The focus here is to get a function call specification that can do a good job of representing all the control structures that are present within a grammar.
So let’s take a careful look at Wirth’s syntax notation to get a good idea of what needs to be modeled.

  • Sequencing is conveyed by a space-delimited list of grammar elements: a b c d
  • Repitition is denoted by curly brackets: {a} stands for ε | a | aa | aaa | …
  • Optionality is expressed by square brackets: [a]b stands for ab | b
  • Grouping is indicated by parenthesis: (a|b)c stands for ac | ab

Fowler gives some interesting suggestions, both in the above table and in the surrounding discussion within the book. I’d like to take some space here and explore each of the options, and how it relates to a Wirth-style grammar. Throughout this exposition, we’ll be using programming language constructs such as function calls and scoping to model the grammar rules typically seen in the above table. We’ll also assume that each grammar rule can be made to correspond to either a method or type (or both) in the implementors programming language.

  • Mandatory list. Within a grammar, a mandatory list is indistinguishable from a sequence. Within a programming language, the mandatory list can also be expressed as a list of arguments that must be provided to a function. We can even invoke compile-time checking by having each grammar rule correspond to a type. Fowler doesn’t quite go that far, but he does give this illustrative example:

    Nested Function Example declarations
    computer(
        processor(
            cores(2),
            speed(2500),
            i386
        ),
        disk(
            size(150)
        ),
        disk(
            size(75),
            speed(7200),
            sata()
        )
    )
    ComputerT computer(ProcessorT, DiskT);
    ProcessorT processor(CoresT, SpeedT, ArchT);
    DiskT disk(SizeT);

  • Optional List.

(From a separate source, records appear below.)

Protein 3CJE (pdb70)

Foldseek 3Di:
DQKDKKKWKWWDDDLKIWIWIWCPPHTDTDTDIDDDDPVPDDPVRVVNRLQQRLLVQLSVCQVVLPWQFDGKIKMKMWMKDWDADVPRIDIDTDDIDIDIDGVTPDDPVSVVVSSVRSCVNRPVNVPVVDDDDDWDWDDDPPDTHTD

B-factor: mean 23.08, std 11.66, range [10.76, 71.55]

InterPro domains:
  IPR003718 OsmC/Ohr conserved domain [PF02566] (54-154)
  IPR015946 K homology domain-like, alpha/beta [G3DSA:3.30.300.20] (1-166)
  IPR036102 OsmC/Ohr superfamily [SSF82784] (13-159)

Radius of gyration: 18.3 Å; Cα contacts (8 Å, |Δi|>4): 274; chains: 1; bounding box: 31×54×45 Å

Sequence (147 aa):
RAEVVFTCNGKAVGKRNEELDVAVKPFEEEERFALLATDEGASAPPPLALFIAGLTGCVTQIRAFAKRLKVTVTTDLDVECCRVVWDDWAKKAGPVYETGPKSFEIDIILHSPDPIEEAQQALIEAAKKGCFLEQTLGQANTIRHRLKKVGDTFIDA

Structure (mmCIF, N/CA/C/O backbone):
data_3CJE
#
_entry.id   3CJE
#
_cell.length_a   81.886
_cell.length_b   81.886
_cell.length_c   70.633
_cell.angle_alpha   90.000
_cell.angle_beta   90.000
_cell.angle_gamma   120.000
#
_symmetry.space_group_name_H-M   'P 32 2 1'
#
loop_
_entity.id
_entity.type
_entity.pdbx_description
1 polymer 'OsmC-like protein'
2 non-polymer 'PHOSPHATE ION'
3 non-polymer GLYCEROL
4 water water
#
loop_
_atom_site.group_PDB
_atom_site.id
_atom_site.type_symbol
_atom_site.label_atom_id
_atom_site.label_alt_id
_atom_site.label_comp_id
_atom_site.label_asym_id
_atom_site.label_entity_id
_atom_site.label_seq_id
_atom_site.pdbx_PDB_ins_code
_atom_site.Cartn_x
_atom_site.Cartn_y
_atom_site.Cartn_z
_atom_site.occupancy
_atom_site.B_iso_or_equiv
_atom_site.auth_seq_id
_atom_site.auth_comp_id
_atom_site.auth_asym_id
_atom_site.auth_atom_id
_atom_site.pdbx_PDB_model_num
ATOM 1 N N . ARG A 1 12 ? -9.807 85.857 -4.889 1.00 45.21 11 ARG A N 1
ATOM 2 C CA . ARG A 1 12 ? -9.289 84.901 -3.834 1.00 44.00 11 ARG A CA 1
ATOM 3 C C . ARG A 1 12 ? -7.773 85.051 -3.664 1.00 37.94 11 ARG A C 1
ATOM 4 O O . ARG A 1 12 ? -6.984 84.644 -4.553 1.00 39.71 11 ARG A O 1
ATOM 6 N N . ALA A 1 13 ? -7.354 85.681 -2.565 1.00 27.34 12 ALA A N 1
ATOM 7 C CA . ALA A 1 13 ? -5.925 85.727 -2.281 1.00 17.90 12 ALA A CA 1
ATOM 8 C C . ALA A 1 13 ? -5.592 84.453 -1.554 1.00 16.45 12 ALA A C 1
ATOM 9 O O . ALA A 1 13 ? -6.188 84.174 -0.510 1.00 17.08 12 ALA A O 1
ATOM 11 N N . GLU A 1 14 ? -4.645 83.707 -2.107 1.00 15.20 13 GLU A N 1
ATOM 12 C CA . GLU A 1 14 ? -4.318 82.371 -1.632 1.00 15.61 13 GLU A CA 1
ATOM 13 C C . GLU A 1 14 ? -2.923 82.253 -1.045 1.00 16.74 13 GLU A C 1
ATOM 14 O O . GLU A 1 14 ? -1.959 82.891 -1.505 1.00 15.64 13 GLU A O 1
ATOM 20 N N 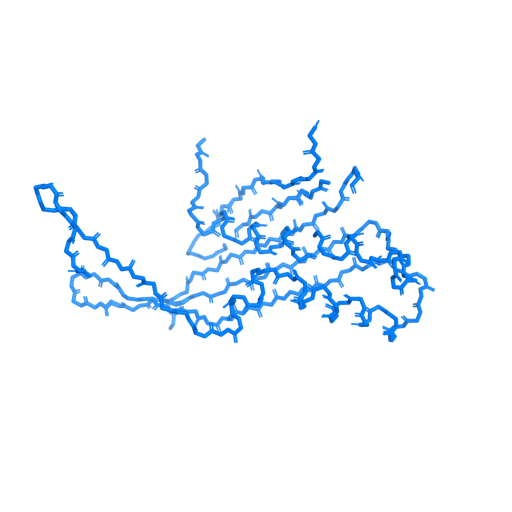. VAL A 1 15 ? -2.814 81.337 -0.089 1.00 14.35 14 VAL A N 1
ATOM 21 C CA . VAL A 1 15 ? -1.554 80.821 0.388 1.00 14.68 14 VAL A CA 1
ATOM 22 C C . VAL A 1 15 ? -1.584 79.333 0.035 1.00 15.12 14 VAL A C 1
ATOM 23 O O . VAL A 1 15 ? -2.569 78.654 0.329 1.00 15.13 14 VAL A O 1
ATOM 27 N N . VAL A 1 16 ? -0.546 78.836 -0.645 1.00 13.19 15 VAL A N 1
ATOM 28 C CA . VAL A 1 16 ? -0.525 77.459 -1.179 1.00 14.74 15 VAL A CA 1
ATOM 29 C C . VAL A 1 16 ? 0.793 76.847 -0.769 1.00 14.46 15 VAL A C 1
ATOM 30 O O . VAL A 1 16 ? 1.840 77.394 -1.047 1.00 15.02 15 VAL A O 1
ATOM 34 N N . PHE A 1 17 ? 0.715 75.704 -0.089 1.00 13.27 16 PHE A N 1
ATOM 35 C CA . PHE A 1 17 ? 1.879 74.885 0.205 1.00 14.82 16 PHE A CA 1
ATOM 36 C C . PHE A 1 17 ? 1.697 73.503 -0.394 1.00 15.58 16 PHE A C 1
ATOM 37 O O . PHE A 1 17 ? 0.585 72.968 -0.468 1.00 15.83 16 PHE A O 1
ATOM 45 N N . THR A 1 18 ? 2.822 72.937 -0.798 1.00 13.93 17 THR A N 1
ATOM 46 C CA . THR A 1 18 ? 2.880 71.544 -1.178 1.00 15.66 17 THR A CA 1
ATOM 47 C C . THR A 1 18 ? 3.945 70.794 -0.383 1.00 15.68 17 THR A C 1
ATOM 48 O O . THR A 1 18 ? 4.876 71.389 0.155 1.00 15.03 17 THR A O 1
ATOM 52 N N . CYS A 1 19 ? 3.819 69.477 -0.369 1.00 15.69 18 CYS A N 1
ATOM 53 C CA . CYS A 1 19 ? 4.819 68.624 0.271 1.00 13.30 18 CYS A CA 1
ATOM 54 C C . CYS A 1 19 ? 4.891 67.349 -0.509 1.00 17.22 18 CYS A C 1
ATOM 55 O O . CYS A 1 19 ? 3.859 66.728 -0.761 1.00 18.46 18 CYS A O 1
ATOM 58 N N . ASN A 1 20 ? 6.096 66.996 -0.921 1.00 16.92 19 ASN A N 1
ATOM 59 C CA . ASN A 1 20 ? 6.350 65.707 -1.518 1.00 15.44 19 ASN A CA 1
ATOM 60 C C . ASN A 1 20 ? 7.166 64.901 -0.536 1.00 14.81 19 ASN A C 1
ATOM 61 O O . ASN A 1 20 ? 8.294 65.251 -0.214 1.00 16.77 19 ASN A O 1
ATOM 66 N N . GLY A 1 21 ? 6.565 63.835 -0.035 1.00 14.84 20 GLY A N 1
ATOM 67 C CA . GLY A 1 21 ? 7.200 62.994 0.961 1.00 13.72 20 GLY A CA 1
ATOM 68 C C . GLY A 1 21 ? 7.670 61.689 0.371 1.00 16.15 20 GLY A C 1
ATOM 69 O O . GLY A 1 21 ? 6.941 61.054 -0.414 1.00 16.72 20 GLY A O 1
ATOM 70 N N . LYS A 1 22 ? 8.865 61.297 0.753 1.00 15.03 21 LYS A N 1
ATOM 71 C CA . LYS A 1 22 ? 9.466 60.052 0.341 1.00 16.10 21 LYS A CA 1
ATOM 72 C C . LYS A 1 22 ? 9.908 59.226 1.534 1.00 15.59 21 LYS A C 1
ATOM 73 O O . LYS A 1 22 ? 10.583 59.739 2.424 1.00 17.99 21 LYS A O 1
ATOM 77 N N . ALA A 1 23 ? 9.500 57.960 1.551 1.00 16.98 22 ALA A N 1
ATOM 78 C CA . ALA A 1 23 ? 9.861 57.038 2.630 1.00 16.82 22 ALA A CA 1
ATOM 79 C C . ALA A 1 23 ? 11.268 56.529 2.448 1.00 18.07 22 ALA A C 1
ATOM 80 O O . ALA A 1 23 ? 11.607 55.998 1.383 1.00 19.11 22 ALA A O 1
ATOM 82 N N . VAL A 1 24 ? 12.067 56.671 3.490 1.00 17.54 23 VAL A N 1
ATOM 83 C CA . VAL A 1 24 ? 13.405 56.106 3.541 1.00 18.75 23 VAL A CA 1
ATOM 84 C C . VAL A 1 24 ? 13.598 55.326 4.856 1.00 20.79 23 VAL A C 1
ATOM 85 O O . VAL A 1 24 ? 12.808 55.413 5.796 1.00 18.55 23 VAL A O 1
ATOM 89 N N . GLY A 1 25 ? 14.672 54.568 4.924 1.00 20.56 24 GLY A N 1
ATOM 90 C CA . GLY A 1 25 ? 15.004 53.906 6.191 1.00 20.75 24 GLY A CA 1
ATOM 91 C C . GLY A 1 25 ? 13.851 53.004 6.630 1.00 18.85 24 GLY A C 1
ATOM 92 O O . GLY A 1 25 ? 13.139 52.412 5.811 1.00 21.44 24 GLY A O 1
ATOM 93 N N . LYS A 1 26 ? 13.644 52.951 7.935 1.00 18.73 25 LYS A N 1
ATOM 94 C CA . LYS A 1 26 ? 12.581 52.120 8.492 1.00 18.75 25 LYS A CA 1
ATOM 95 C C . LYS A 1 26 ? 11.305 52.882 8.737 1.00 16.35 25 LYS A C 1
ATOM 96 O O . LYS A 1 26 ? 10.204 52.364 8.437 1.00 21.69 25 LYS A O 1
ATOM 110 N N . ARG A 1 28 ? 11.583 56.735 8.596 1.00 16.45 27 ARG A N 1
ATOM 111 C CA . ARG A 1 28 ? 11.913 58.118 8.314 1.00 18.06 27 ARG A CA 1
ATOM 112 C C . ARG A 1 28 ? 11.231 58.566 7.040 1.00 15.54 27 ARG A C 1
ATOM 113 O O . ARG A 1 28 ? 11.286 57.897 6.005 1.00 16.46 27 ARG A O 1
ATOM 121 N N . ASN A 1 29 ? 10.653 59.767 7.090 1.00 16.02 28 ASN A N 1
ATOM 122 C CA . ASN A 1 29 ? 10.013 60.352 5.938 1.00 16.26 28 ASN A CA 1
ATOM 123 C C . ASN A 1 29 ? 10.719 61.644 5.588 1.00 15.57 28 ASN A C 1
ATOM 124 O O . ASN A 1 29 ? 10.844 62.517 6.447 1.00 17.68 28 ASN A O 1
ATOM 129 N N A GLU A 1 30 ? 11.168 61.775 4.344 0.50 14.62 29 GLU A N 1
ATOM 130 N N B GLU A 1 30 ? 11.221 61.742 4.352 0.50 15.05 29 GLU A N 1
ATOM 131 C CA A GLU A 1 30 ? 11.851 62.984 3.918 0.50 15.56 29 GLU A CA 1
ATOM 132 C CA B GLU A 1 30 ? 11.840 62.969 3.851 0.50 16.05 29 GLU A CA 1
ATOM 133 C C A GLU A 1 30 ? 10.876 63.855 3.137 0.50 15.24 29 GLU A C 1
ATOM 134 C C B GLU A 1 30 ? 10.738 63.805 3.223 0.50 16.48 29 GLU A C 1
ATOM 135 O O A GLU A 1 30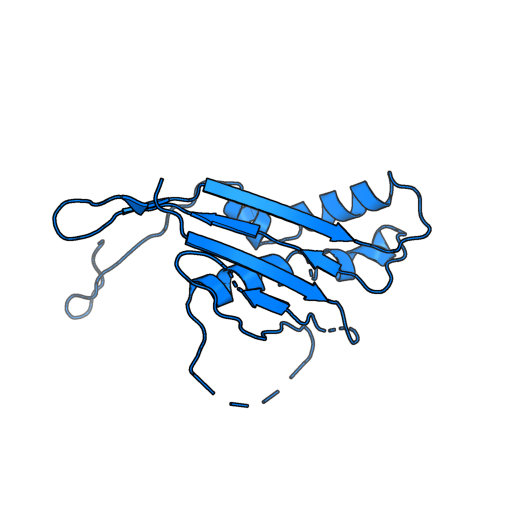 ? 10.386 63.441 2.086 0.50 16.88 29 GLU A O 1
ATOM 136 O O B GLU A 1 30 ? 9.987 63.316 2.373 0.50 17.17 29 GLU A O 1
ATOM 147 N N . LEU A 1 31 ? 10.600 65.041 3.696 1.00 15.75 30 LEU A N 1
ATOM 148 C CA . LEU A 1 31 ? 9.498 65.880 3.331 1.00 15.99 30 LEU A CA 1
ATOM 149 C C . LEU A 1 31 ? 10.015 67.135 2.635 1.00 19.14 30 LEU A C 1
ATOM 150 O O . LEU A 1 31 ? 10.554 68.001 3.287 1.00 21.29 30 LEU A O 1
ATOM 155 N N . ASP A 1 32 ? 9.816 67.204 1.324 1.00 17.47 31 ASP A N 1
ATOM 156 C CA . ASP A 1 32 ? 10.199 68.338 0.505 1.00 16.77 31 ASP A CA 1
ATOM 157 C C . ASP A 1 32 ? 9.009 69.293 0.442 1.00 16.61 31 ASP A C 1
ATOM 158 O O . ASP A 1 32 ? 8.075 69.098 -0.328 1.00 16.41 31 ASP A O 1
ATOM 163 N N . VAL A 1 33 ? 9.038 70.320 1.288 1.00 16.11 32 VAL A N 1
ATOM 164 C CA . VAL A 1 33 ? 7.948 71.293 1.388 1.00 15.15 32 VAL A CA 1
ATOM 165 C C . VAL A 1 33 ? 8.237 72.504 0.547 1.00 16.29 32 VAL A C 1
ATOM 166 O O . VAL A 1 33 ? 9.399 72.960 0.444 1.00 16.28 32 VAL A O 1
ATOM 170 N N . ALA A 1 34 ? 7.219 72.991 -0.150 1.00 15.32 33 ALA A N 1
ATOM 171 C CA . ALA A 1 34 ? 7.345 74.252 -0.853 1.00 15.08 33 ALA A CA 1
ATOM 172 C C . ALA A 1 34 ? 6.186 75.185 -0.537 1.00 16.95 33 ALA A C 1
ATOM 173 O O . ALA A 1 34 ? 5.029 74.749 -0.528 1.00 16.56 33 ALA A O 1
ATOM 191 N N . VAL A 1 36 ? 4.217 77.778 -2.483 1.00 14.53 35 VAL A N 1
ATOM 192 C CA . VAL A 1 36 ? 3.993 78.045 -3.892 1.00 15.15 35 VAL A CA 1
ATOM 193 C C . VAL A 1 36 ? 3.408 79.442 -4.080 1.00 16.32 35 VAL A C 1
ATOM 194 O O . VAL A 1 36 ? 3.828 80.187 -4.979 1.00 18.53 35 VAL A O 1
ATOM 198 N N . LYS A 1 37 ? 2.445 79.804 -3.240 1.00 16.68 36 LYS A N 1
ATOM 199 C CA . LYS A 1 37 ? 1.918 81.162 -3.173 1.00 18.44 36 LYS A CA 1
ATOM 200 C C . LYS A 1 37 ? 1.904 81.582 -1.716 1.00 17.20 36 LYS A C 1
ATOM 201 O O . LYS A 1 37 ? 1.606 80.763 -0.848 1.00 15.36 36 LYS A O 1
ATOM 207 N N . PRO A 1 38 ? 2.152 82.880 -1.428 1.00 15.45 37 PRO A N 1
ATOM 208 C CA . PRO A 1 38 ? 2.336 84.003 -2.382 1.00 16.84 37 PRO A CA 1
ATOM 209 C C . PRO A 1 38 ? 3.652 84.067 -3.177 1.00 15.90 37 PRO A C 1
ATOM 210 O O . PRO A 1 38 ? 3.723 84.758 -4.200 1.00 16.28 37 PRO A O 1
ATOM 214 N N . PHE A 1 39 ? 4.677 83.381 -2.693 1.00 16.78 38 PHE A N 1
ATOM 215 C CA . PHE A 1 39 ? 5.924 83.266 -3.467 1.00 18.26 38 PHE A CA 1
ATOM 216 C C . PHE A 1 39 ? 6.495 81.888 -3.247 1.00 18.36 38 PHE A C 1
ATOM 217 O O . PHE A 1 39 ? 6.006 81.119 -2.415 1.00 17.98 38 PHE A O 1
ATOM 225 N N A GLU A 1 40 ? 7.544 81.546 -3.991 0.50 17.91 39 GLU A N 1
ATOM 226 N N B GLU A 1 40 ? 7.487 81.563 -4.071 0.50 16.62 39 GLU A N 1
ATOM 227 C CA A GLU A 1 40 ? 8.095 80.185 -3.964 0.50 18.64 39 GLU A CA 1
ATOM 228 C CA B GLU A 1 40 ? 8.109 80.260 -4.022 0.50 16.64 39 GLU A CA 1
ATOM 229 C C A GLU A 1 40 ? 9.298 80.047 -3.022 0.50 18.17 39 GLU A C 1
ATOM 230 C C B GLU A 1 40 ? 9.272 80.249 -3.036 0.50 16.50 39 GLU A C 1
ATOM 231 O O A GLU A 1 40 ? 10.316 80.717 -3.226 0.50 17.06 39 GLU A O 1
ATOM 232 O O B GLU A 1 40 ? 10.100 81.170 -2.963 0.50 16.13 39 GLU A O 1
ATOM 243 N N A GLU A 1 41 ? 9.206 79.176 -2.014 0.60 18.17 40 GLU A N 1
ATOM 244 N N B GLU A 1 41 ? 9.331 79.151 -2.280 0.40 15.29 40 GLU A N 1
ATOM 245 C CA A GLU A 1 41 ? 10.353 78.837 -1.192 0.60 20.13 40 GLU A CA 1
ATOM 246 C CA B GLU A 1 41 ? 10.397 78.878 -1.307 0.40 17.77 40 GLU A CA 1
ATOM 247 C C A GLU A 1 41 ? 10.297 77.351 -0.951 0.60 17.85 40 GLU A C 1
ATOM 248 C C B GLU A 1 41 ? 10.302 77.427 -0.776 0.40 17.10 40 GLU A C 1
ATOM 249 O O A GLU A 1 41 ? 9.231 76.761 -1.008 0.60 17.45 40 GLU A O 1
ATOM 250 O O B GLU A 1 41 ? 9.216 76.972 -0.373 0.40 15.48 40 GLU A O 1
ATOM 261 N N . ARG A 1 42 ? 11.449 76.740 -0.717 1.00 17.61 41 ARG A N 1
ATOM 262 C CA . ARG A 1 42 ? 11.521 75.321 -0.426 1.00 19.02 41 ARG A CA 1
ATOM 263 C C . ARG A 1 42 ? 12.206 75.062 0.897 1.00 17.63 41 ARG A C 1
ATOM 264 O O . ARG A 1 42 ? 13.140 75.766 1.267 1.00 17.32 41 ARG A O 1
ATOM 272 N N . PHE A 1 43 ? 11.746 74.036 1.599 1.00 16.74 42 PHE A N 1
ATOM 273 C CA . PHE A 1 43 ? 12.274 73.629 2.892 1.00 19.05 42 PHE A CA 1
ATOM 274 C C . PHE A 1 43 ? 12.401 72.104 2.922 1.00 20.87 42 PHE A C 1
ATOM 275 O O . PHE A 1 43 ? 11.467 71.412 2.555 1.00 23.08 42 PHE A O 1
ATOM 283 N N . ALA A 1 44 ? 13.541 71.585 3.359 1.00 19.56 43 ALA A N 1
ATOM 284 C CA . ALA A 1 44 ? 13.746 70.143 3.467 1.00 20.60 43 ALA A CA 1
ATOM 285 C C . ALA A 1 44 ? 13.500 69.781 4.919 1.00 23.58 43 ALA A C 1
ATOM 286 O O . ALA A 1 44 ? 14.248 70.192 5.806 1.00 24.32 43 ALA A O 1
ATOM 288 N N A LEU A 1 45 ? 12.449 69.016 5.164 0.50 17.23 44 LEU A N 1
ATOM 289 N N B LEU A 1 45 ? 12.373 69.124 5.189 0.50 18.25 44 LEU A N 1
ATOM 290 C CA A LEU A 1 45 ? 12.112 68.598 6.513 0.50 16.90 44 LEU A CA 1
ATOM 291 C CA B LEU A 1 45 ? 12.027 68.653 6.541 0.50 18.68 44 LEU A CA 1
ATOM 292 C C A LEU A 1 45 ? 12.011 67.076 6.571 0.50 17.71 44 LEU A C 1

As long as each list can be clearly expressed, we can achieve an optional list via function overloading. This way the compiler will match up directly to the instance of the correct rule. However, this amount of explicitness comes at a cost: either we keep the number of optional choices in the grammar to a minimum, or we commit ourselves to writing a large number of very similar functions (as the optionality can explode exponentially). If optionality is given in the grammar as a grouping, then it may make sense to create a new function representing only that grouping. This can reduce the amount of function overloading by reducing the number of function signatures that need to be supported. Fowler recommends two options:

    Method Chaining Literal Map
    computer()
        .processor()
            .cores(2),
            .speed(2500),
            .i386()
        .disk()
            .size(150)
        .disk()
            .size(75)
            .speed(7200)
            .sata()
        .end()
    computer(
        processor(
            :cores => 2,
            :speed => 2500,
            :type => :i386
        ),
        disk(
            :size => 150
        ),
        disk(
            :size => 75,
            :speed => 7200,
            :interface => :sata
        )
    )

    Although the Method Chaining approach readily allows for the assumption of default parameters (for example the speed of the first disk), the hierarchical structure here is not fully captured by the chain of method calls. To support such a chain as that in the example, it would be necessary to hold a ContextVariable that each method automatically recognizes. (for example, so that size() can refer to the last disk inserted. Because this context is kept implicit, the compiler will not be able to capture an invalid sequence of method calls (instead this much be caught by validity checking code at runtime). Furthermore, it is important to keep straight the terminology of each different component. For example, it is not clear that speed(7200) should refer to the last mentioned disk or to the last mentioned processor. Reshuffling the order of method calls can be highly problematic, and can result in unwanted side-effects if terminology becomes mixed up.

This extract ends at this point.